Brief: When the line containing "ATOM 149 O O" is reached, begin reproducing lines exactly and continue through the last line of the records below.

* * * *

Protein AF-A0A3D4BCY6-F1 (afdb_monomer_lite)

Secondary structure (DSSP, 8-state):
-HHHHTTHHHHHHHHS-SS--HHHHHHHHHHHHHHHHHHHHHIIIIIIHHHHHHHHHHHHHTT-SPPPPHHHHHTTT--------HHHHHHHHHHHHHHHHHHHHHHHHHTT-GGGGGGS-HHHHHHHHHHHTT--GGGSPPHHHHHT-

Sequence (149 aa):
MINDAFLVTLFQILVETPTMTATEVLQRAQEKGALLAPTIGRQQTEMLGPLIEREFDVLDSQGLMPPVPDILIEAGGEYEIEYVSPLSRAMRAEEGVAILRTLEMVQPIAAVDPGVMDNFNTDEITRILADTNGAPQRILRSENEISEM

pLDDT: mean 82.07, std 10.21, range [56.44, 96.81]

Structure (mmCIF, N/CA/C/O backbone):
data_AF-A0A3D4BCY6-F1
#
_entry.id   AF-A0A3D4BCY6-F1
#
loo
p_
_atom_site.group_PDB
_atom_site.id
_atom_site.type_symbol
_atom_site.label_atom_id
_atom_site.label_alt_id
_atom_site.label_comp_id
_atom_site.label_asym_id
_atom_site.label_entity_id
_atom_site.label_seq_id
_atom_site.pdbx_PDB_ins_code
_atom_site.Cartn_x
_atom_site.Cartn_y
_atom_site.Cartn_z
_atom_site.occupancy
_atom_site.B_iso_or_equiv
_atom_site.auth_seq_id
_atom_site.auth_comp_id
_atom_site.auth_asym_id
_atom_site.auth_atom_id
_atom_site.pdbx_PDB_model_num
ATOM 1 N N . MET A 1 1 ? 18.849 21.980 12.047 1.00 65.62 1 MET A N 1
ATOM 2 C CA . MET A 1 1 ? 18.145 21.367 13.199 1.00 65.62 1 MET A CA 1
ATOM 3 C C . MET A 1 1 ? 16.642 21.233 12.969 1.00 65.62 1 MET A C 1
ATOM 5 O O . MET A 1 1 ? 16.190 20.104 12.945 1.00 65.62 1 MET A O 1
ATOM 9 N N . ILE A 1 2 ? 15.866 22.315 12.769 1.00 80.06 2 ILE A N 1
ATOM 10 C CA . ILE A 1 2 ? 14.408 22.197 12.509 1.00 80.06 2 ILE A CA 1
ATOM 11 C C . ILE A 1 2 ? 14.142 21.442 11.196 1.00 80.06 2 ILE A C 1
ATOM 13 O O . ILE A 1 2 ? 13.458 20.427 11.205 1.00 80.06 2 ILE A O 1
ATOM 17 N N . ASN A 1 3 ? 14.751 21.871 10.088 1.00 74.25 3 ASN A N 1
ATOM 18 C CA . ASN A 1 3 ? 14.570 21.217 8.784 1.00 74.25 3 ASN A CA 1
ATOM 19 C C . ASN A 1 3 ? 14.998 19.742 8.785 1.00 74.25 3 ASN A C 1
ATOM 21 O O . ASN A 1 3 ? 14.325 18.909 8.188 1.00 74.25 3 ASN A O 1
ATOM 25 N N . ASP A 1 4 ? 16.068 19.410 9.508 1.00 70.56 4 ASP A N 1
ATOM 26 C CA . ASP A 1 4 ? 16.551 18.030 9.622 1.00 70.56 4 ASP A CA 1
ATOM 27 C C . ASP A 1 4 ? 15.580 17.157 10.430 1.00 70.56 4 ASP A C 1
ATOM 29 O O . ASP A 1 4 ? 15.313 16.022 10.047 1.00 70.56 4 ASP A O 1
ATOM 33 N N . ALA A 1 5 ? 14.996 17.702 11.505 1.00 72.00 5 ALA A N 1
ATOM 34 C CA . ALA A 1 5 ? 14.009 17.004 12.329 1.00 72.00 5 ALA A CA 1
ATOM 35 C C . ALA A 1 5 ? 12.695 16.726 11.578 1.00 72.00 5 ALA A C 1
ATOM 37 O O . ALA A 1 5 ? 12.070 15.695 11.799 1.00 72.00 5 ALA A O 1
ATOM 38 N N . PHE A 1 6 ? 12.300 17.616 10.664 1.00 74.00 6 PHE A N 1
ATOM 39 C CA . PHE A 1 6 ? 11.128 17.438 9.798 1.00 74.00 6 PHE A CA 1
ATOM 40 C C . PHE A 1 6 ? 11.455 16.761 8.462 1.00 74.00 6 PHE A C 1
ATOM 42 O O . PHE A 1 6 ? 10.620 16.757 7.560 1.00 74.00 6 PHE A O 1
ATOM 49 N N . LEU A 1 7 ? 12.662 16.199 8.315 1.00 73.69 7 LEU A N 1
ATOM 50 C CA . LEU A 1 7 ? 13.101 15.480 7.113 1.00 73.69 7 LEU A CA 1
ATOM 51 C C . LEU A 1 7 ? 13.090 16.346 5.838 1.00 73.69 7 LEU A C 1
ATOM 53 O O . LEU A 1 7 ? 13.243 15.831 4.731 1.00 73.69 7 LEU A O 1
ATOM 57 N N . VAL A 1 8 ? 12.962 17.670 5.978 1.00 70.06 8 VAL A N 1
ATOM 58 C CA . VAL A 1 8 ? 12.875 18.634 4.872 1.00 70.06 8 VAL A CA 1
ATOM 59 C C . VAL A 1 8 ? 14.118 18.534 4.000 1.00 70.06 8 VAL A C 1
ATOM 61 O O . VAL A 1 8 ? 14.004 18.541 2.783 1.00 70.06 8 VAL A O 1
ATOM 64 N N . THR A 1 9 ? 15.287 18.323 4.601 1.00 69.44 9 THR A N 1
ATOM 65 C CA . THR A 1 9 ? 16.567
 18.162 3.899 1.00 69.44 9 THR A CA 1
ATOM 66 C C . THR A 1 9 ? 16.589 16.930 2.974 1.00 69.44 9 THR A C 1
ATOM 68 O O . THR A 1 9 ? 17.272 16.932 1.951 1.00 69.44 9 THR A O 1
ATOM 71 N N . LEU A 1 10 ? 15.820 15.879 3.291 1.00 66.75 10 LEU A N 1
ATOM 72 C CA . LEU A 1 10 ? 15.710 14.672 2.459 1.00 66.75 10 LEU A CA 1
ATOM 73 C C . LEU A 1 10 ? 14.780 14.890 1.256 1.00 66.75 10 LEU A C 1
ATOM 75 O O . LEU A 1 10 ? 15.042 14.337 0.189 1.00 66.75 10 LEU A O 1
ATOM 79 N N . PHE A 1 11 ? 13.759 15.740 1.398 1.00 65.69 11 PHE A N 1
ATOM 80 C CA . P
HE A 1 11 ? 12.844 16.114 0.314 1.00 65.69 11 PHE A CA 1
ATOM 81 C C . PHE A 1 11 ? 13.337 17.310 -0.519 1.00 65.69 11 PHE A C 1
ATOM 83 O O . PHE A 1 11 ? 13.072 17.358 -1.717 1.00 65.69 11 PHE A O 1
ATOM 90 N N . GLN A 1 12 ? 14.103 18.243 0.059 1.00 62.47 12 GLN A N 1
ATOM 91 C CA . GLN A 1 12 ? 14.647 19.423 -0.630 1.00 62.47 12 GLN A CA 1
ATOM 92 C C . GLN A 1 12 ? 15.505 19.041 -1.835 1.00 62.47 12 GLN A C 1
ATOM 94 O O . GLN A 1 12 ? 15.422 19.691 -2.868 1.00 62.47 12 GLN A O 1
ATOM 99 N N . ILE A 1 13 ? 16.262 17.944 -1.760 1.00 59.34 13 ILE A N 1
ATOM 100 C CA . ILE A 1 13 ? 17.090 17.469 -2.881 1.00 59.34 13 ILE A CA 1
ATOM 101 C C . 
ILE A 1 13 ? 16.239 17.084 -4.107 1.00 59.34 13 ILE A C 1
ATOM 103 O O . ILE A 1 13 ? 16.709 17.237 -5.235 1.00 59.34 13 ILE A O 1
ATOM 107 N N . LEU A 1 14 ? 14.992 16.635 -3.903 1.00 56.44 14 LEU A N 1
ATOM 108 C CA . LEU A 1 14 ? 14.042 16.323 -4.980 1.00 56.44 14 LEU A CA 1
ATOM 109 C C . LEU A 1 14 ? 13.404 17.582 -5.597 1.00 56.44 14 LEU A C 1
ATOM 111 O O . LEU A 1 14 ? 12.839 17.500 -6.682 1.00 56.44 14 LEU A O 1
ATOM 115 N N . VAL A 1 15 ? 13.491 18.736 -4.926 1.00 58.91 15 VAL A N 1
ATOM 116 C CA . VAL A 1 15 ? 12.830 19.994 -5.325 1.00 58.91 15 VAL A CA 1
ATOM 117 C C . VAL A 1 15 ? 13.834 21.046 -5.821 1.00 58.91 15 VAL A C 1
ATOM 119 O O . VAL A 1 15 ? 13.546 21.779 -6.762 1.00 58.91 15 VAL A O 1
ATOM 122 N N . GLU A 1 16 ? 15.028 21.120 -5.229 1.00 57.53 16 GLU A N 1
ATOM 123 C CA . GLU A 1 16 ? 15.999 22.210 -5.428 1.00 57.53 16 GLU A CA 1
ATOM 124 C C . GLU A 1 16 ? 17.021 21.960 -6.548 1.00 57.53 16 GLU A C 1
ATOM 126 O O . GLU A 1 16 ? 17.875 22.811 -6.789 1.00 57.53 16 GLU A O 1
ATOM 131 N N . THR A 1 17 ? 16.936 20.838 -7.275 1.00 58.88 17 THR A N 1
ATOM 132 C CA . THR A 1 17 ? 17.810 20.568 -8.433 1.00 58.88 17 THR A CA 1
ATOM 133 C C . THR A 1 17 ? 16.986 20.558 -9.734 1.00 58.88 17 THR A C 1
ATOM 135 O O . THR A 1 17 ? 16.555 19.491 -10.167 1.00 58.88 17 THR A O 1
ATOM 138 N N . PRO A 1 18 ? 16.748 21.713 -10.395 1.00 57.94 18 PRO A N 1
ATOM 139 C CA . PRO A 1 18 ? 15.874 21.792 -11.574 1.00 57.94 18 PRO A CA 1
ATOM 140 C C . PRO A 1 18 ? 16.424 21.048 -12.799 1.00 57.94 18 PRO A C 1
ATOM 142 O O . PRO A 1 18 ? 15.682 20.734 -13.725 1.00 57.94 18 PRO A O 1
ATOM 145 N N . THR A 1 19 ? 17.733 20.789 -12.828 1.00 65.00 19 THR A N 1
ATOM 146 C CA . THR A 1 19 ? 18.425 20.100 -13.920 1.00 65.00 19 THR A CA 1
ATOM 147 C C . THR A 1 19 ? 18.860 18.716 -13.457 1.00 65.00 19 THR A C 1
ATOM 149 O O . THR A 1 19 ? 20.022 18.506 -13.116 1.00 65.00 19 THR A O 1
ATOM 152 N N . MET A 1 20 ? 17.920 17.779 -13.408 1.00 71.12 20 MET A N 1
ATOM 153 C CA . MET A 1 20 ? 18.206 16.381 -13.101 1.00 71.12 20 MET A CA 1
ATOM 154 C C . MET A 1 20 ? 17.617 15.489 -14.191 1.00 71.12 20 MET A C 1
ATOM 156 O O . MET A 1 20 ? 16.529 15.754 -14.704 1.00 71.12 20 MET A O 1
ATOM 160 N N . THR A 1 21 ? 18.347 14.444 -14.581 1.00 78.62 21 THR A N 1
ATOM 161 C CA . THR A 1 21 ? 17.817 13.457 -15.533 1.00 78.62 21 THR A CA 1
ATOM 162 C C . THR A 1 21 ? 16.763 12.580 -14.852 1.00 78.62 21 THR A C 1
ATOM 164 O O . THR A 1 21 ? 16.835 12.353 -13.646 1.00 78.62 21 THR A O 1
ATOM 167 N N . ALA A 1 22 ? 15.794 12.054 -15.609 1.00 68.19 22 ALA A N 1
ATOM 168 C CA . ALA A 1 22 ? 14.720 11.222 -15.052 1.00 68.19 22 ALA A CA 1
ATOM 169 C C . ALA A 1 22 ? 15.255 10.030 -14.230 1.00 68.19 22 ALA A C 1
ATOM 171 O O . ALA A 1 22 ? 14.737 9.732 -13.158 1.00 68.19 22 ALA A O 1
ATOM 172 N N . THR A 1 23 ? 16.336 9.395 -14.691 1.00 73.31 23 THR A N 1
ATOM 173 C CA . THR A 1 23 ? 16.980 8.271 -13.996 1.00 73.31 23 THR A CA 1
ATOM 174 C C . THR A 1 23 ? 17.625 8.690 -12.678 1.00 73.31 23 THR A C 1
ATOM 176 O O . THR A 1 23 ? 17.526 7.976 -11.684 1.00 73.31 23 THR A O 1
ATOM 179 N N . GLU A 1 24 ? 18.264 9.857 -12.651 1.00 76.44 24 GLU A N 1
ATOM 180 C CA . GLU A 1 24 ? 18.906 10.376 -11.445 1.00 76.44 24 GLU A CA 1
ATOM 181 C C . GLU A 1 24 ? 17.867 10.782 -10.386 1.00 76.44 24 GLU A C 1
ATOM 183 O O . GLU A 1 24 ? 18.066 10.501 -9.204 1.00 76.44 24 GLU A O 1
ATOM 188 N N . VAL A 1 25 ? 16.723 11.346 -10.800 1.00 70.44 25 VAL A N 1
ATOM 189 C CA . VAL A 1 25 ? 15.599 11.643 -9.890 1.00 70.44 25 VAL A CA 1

* * * *

Solution for this problem:
ATOM 149 O O . THR A 1 19 ? 20.022 18.506 -13.116 1.00 65.00 19 THR A O 1
ATOM 152 N N . MET A 1 20 ? 17.920 17.779 -13.408 1.00 71.12 20 MET A N 1
ATOM 153 C CA . MET A 1 20 ? 18.206 16.381 -13.101 1.00 71.12 20 MET A CA 1
ATOM 154 C C . MET A 1 20 ? 17.617 15.489 -14.191 1.00 71.12 20 MET A C 1
ATOM 156 O O . MET A 1 20 ? 16.529 15.754 -14.704 1.00 71.12 20 MET A O 1
ATOM 160 N N . THR A 1 21 ? 18.347 14.444 -14.581 1.00 78.62 21 THR A N 1
ATOM 161 C CA . THR A 1 21 ? 17.817 13.457 -15.533 1.00 78.62 21 THR A CA 1
ATOM 162 C C . THR A 1 21 ? 16.763 12.580 -14.852 1.00 78.62 21 THR A C 1
ATOM 164 O O . THR A 1 21 ? 16.835 12.353 -13.646 1.00 78.62 21 THR A O 1
ATOM 167 N N . ALA A 1 22 ? 15.794 12.054 -15.609 1.00 68.19 22 ALA A N 1
ATOM 168 C CA . ALA A 1 22 ? 14.720 11.222 -15.052 1.00 68.19 22 ALA A CA 1
ATOM 169 C C . ALA A 1 22 ? 15.255 10.030 -14.230 1.00 68.19 22 ALA A C 1
ATOM 171 O O . ALA A 1 22 ? 14.737 9.732 -13.158 1.00 68.19 22 ALA A O 1
ATOM 172 N N . THR A 1 23 ? 16.336 9.395 -14.691 1.00 73.31 23 THR A N 1
ATOM 173 C CA . THR A 1 23 ? 16.980 8.271 -13.996 1.00 73.31 23 THR A CA 1
ATOM 174 C C . THR A 1 23 ? 17.625 8.690 -12.678 1.00 73.31 23 THR A C 1
ATOM 176 O O . THR A 1 23 ? 17.526 7.976 -11.684 1.00 73.31 23 THR A O 1
ATOM 179 N N . GLU A 1 24 ? 18.264 9.857 -12.651 1.00 76.44 24 GLU A N 1
ATOM 180 C CA . GLU A 1 24 ? 18.906 10.376 -11.445 1.00 76.44 24 GLU A CA 1
ATOM 181 C C . GLU A 1 24 ? 17.867 10.782 -10.386 1.00 76.44 24 GLU A C 1
ATOM 183 O O . GLU A 1 24 ? 18.066 10.501 -9.204 1.00 76.44 24 GLU A O 1
ATOM 188 N N . VAL A 1 25 ? 16.723 11.346 -10.800 1.00 70.44 25 VAL A N 1
ATOM 189 C CA . VAL A 1 25 ? 15.599 11.643 -9.890 1.00 70.44 25 VAL A CA 1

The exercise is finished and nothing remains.